>>>>
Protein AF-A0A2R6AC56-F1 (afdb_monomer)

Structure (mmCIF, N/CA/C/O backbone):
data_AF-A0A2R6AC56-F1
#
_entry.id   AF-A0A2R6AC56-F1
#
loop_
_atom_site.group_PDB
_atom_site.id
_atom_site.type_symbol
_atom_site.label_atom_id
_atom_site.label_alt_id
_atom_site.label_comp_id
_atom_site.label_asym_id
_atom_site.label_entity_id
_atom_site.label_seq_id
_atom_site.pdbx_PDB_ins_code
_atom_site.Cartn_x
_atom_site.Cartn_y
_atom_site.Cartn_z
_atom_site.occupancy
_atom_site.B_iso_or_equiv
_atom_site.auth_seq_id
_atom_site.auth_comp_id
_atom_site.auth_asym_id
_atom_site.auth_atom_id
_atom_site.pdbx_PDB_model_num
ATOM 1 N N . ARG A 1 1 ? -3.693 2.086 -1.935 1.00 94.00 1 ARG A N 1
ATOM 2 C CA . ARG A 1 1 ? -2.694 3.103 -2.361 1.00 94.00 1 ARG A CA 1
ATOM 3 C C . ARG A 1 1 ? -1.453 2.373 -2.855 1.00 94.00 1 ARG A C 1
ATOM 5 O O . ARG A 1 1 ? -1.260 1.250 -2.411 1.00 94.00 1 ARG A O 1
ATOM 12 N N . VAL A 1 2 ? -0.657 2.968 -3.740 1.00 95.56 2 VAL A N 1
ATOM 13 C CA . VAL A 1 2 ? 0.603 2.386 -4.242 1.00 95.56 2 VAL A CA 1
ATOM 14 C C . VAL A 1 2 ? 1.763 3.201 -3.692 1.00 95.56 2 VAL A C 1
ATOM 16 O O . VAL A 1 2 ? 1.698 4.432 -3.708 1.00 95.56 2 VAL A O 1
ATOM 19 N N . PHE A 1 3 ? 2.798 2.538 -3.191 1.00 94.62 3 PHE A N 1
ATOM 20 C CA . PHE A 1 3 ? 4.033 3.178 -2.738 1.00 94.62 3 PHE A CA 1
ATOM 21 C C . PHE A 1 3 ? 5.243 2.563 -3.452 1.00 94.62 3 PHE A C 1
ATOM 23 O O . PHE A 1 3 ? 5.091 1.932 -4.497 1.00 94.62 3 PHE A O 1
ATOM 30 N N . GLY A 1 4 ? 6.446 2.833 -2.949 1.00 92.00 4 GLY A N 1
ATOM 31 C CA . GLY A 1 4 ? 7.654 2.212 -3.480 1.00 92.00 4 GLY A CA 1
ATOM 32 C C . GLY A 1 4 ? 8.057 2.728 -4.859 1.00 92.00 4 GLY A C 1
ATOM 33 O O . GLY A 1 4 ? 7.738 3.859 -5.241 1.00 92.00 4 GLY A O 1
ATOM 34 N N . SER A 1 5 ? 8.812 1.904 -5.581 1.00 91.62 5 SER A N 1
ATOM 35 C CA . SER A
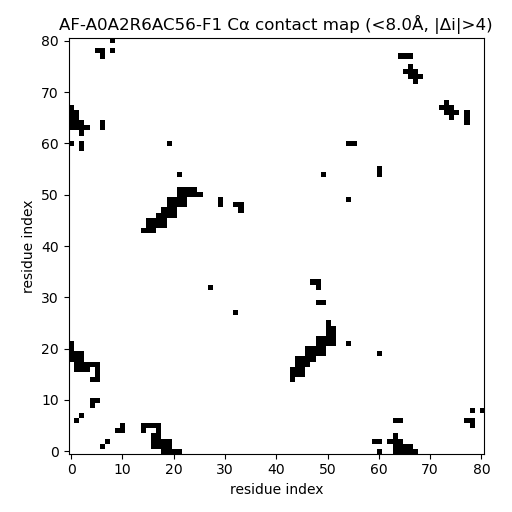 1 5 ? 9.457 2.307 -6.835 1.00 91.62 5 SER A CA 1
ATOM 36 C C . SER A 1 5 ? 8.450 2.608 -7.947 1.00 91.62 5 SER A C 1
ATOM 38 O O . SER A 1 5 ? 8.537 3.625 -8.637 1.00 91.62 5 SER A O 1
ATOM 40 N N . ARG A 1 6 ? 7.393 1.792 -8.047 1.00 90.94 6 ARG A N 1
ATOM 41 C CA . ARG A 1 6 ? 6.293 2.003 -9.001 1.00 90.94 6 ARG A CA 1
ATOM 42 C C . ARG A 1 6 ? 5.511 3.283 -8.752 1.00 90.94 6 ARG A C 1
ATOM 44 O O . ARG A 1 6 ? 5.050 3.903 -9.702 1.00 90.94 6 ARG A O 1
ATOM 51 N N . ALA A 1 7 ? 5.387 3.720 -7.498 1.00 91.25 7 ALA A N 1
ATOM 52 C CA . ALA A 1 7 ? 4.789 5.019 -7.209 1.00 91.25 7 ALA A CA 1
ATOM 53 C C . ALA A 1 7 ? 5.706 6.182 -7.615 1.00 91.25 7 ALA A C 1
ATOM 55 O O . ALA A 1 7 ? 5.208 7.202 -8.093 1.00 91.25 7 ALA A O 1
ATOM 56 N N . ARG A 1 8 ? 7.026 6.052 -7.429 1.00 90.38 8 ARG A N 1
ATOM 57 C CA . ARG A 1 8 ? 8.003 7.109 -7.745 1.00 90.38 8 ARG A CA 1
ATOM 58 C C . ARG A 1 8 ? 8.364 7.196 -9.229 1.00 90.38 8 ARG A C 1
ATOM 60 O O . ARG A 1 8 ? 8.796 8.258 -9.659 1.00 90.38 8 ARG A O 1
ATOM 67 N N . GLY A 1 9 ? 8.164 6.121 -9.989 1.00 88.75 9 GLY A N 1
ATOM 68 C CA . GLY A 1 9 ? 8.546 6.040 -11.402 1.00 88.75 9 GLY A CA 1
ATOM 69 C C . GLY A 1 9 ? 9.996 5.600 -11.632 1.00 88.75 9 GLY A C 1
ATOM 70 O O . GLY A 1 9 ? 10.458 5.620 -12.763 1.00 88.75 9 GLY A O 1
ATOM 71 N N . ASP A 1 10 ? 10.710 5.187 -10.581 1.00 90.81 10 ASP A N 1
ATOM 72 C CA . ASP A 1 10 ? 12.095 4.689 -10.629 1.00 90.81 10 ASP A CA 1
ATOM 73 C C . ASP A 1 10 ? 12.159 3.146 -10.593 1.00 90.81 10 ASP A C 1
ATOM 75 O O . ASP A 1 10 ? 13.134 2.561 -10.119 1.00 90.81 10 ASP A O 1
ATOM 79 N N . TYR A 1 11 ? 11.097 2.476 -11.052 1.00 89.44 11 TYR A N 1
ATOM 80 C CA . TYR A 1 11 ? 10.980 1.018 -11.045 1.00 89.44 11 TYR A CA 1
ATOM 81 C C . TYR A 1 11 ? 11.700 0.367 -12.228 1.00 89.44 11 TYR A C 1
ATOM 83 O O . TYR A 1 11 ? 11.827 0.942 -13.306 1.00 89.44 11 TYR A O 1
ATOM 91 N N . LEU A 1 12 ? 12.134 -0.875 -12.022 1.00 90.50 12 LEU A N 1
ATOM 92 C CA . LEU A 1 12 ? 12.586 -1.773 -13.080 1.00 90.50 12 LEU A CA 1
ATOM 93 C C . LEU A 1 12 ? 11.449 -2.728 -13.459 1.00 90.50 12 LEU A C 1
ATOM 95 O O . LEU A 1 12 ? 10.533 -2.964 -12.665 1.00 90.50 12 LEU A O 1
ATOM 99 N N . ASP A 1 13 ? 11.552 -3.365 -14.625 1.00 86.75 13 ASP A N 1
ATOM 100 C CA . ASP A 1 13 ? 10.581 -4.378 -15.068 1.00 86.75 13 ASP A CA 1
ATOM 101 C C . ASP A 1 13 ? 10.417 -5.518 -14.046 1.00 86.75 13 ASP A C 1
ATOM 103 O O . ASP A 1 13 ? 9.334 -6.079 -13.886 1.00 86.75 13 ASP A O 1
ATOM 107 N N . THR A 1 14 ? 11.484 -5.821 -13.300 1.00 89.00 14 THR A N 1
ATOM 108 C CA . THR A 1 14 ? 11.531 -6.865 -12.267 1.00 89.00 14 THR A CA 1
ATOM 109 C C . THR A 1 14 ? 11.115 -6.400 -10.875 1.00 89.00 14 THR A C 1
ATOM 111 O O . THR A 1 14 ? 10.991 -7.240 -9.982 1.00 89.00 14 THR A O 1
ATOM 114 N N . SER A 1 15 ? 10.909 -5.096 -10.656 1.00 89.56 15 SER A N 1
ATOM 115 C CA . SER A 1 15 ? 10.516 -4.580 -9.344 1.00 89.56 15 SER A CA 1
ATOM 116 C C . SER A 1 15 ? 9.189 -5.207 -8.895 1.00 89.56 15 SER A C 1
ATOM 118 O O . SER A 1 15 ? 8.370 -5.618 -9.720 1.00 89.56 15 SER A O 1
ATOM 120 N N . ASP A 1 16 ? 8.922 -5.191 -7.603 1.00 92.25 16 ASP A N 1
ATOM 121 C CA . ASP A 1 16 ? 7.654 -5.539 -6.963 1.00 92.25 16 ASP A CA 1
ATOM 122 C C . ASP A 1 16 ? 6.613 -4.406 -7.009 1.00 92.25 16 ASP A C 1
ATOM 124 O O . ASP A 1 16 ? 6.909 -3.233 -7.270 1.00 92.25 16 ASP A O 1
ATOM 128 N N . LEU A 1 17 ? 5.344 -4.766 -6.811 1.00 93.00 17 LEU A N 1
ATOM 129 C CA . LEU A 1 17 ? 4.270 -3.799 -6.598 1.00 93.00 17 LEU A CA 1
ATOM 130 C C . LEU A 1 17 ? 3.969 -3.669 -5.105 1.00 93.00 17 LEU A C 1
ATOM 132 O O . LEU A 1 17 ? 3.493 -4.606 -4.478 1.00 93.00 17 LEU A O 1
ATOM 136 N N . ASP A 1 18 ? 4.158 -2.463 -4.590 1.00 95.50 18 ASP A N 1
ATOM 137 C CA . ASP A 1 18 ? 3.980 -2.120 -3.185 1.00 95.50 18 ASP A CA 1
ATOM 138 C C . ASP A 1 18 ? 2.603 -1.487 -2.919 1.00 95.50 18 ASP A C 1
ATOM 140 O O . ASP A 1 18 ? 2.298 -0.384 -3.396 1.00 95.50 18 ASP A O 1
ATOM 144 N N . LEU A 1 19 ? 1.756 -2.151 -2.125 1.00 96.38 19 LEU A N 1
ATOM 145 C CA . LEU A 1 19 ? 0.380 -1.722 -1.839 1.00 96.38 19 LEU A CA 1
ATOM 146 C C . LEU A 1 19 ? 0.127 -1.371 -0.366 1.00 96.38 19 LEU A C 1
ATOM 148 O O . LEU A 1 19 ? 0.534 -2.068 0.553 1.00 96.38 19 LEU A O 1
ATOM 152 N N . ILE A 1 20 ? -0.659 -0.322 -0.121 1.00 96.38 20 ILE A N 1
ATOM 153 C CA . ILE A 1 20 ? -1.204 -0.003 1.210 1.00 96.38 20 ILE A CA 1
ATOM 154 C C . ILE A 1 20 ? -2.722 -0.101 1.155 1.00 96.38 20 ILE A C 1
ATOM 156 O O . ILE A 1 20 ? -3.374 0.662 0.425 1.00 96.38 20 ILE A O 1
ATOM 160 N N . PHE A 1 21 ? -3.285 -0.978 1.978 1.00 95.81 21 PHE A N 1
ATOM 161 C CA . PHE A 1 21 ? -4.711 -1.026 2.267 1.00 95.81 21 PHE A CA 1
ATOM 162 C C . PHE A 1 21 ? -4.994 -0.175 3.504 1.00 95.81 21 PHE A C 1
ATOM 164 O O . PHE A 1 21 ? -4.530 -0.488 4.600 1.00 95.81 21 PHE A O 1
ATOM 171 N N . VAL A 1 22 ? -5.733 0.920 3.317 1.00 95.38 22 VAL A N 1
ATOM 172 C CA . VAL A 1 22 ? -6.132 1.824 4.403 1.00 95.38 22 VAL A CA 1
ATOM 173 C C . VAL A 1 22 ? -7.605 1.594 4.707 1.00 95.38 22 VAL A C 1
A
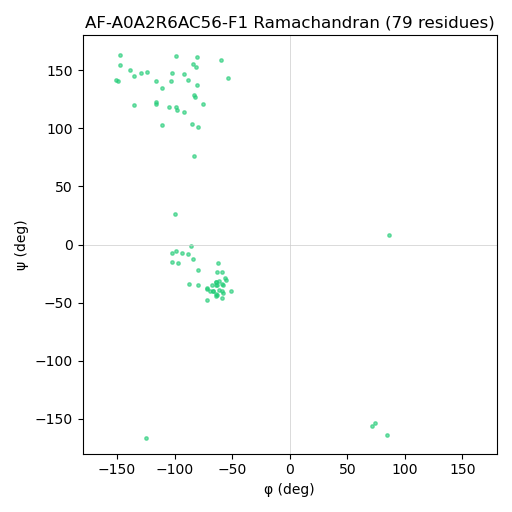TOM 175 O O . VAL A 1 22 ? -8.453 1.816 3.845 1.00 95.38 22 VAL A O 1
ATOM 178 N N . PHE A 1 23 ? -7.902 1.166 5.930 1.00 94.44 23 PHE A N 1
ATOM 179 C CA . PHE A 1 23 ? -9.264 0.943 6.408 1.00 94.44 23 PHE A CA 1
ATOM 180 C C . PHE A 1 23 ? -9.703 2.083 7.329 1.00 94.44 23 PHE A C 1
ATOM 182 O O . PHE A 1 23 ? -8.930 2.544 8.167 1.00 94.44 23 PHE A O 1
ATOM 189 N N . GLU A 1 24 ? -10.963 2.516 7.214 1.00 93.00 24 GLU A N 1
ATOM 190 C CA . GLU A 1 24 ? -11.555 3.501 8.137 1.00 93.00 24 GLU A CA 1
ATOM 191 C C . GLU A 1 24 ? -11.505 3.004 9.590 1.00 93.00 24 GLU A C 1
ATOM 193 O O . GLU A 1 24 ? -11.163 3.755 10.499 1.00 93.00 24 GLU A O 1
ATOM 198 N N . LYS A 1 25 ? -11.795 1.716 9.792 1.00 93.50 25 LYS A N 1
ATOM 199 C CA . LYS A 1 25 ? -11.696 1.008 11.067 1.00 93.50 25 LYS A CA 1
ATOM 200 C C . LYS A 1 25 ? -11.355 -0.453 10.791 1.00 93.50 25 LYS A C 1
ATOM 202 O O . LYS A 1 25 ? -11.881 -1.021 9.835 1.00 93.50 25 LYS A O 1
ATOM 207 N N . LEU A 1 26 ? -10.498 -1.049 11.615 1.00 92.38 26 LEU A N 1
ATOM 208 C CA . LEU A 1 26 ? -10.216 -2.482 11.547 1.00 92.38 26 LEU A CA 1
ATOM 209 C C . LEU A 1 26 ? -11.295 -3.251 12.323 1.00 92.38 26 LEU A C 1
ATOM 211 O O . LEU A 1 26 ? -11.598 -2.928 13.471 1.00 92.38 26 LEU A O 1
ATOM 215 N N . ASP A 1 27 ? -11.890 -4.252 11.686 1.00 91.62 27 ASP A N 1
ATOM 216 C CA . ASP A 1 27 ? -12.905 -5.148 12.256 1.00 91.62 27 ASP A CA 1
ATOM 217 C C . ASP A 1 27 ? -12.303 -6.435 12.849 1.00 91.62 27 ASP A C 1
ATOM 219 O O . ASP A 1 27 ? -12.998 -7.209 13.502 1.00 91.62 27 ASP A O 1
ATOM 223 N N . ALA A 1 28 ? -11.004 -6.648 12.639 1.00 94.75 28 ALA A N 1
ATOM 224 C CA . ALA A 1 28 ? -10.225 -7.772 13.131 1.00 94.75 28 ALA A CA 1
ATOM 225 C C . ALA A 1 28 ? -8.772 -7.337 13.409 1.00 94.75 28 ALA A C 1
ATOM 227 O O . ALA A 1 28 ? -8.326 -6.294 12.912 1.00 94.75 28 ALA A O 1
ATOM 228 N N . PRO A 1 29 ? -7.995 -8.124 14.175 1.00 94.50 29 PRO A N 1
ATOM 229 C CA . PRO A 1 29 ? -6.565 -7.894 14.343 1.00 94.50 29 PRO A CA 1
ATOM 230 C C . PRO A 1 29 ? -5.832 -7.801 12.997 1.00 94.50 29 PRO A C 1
<<<<
Task details → Looking back over the data above, restate word for word the lines that begin at the line with "ATOM 207 N N" and end at the line with "ATOM 219 O O", inclusive.

Your solution →
ATOM 207 N N . LEU A 1 26 ? -10.498 -1.049 11.615 1.00 92.38 26 LEU A N 1
ATOM 208 C CA . LEU A 1 26 ? -10.216 -2.482 11.547 1.00 92.38 26 LEU A CA 1
ATOM 209 C C . LEU A 1 26 ? -11.295 -3.251 12.323 1.00 92.38 26 LEU A C 1
ATOM 211 O O . LEU A 1 26 ? -11.598 -2.928 13.471 1.00 92.38 26 LEU A O 1
ATOM 215 N N . ASP A 1 27 ? -11.890 -4.252 11.686 1.00 91.62 27 ASP A N 1
ATOM 216 C CA . ASP A 1 27 ? -12.905 -5.148 12.256 1.00 91.62 27 ASP A CA 1
ATOM 217 C C . ASP A 1 27 ? -12.303 -6.435 12.849 1.00 91.62 27 ASP A C 1
ATOM 219 O O . ASP A 1 27 ? -12.998 -7.209 13.502 1.00 91.62 27 ASP A O 1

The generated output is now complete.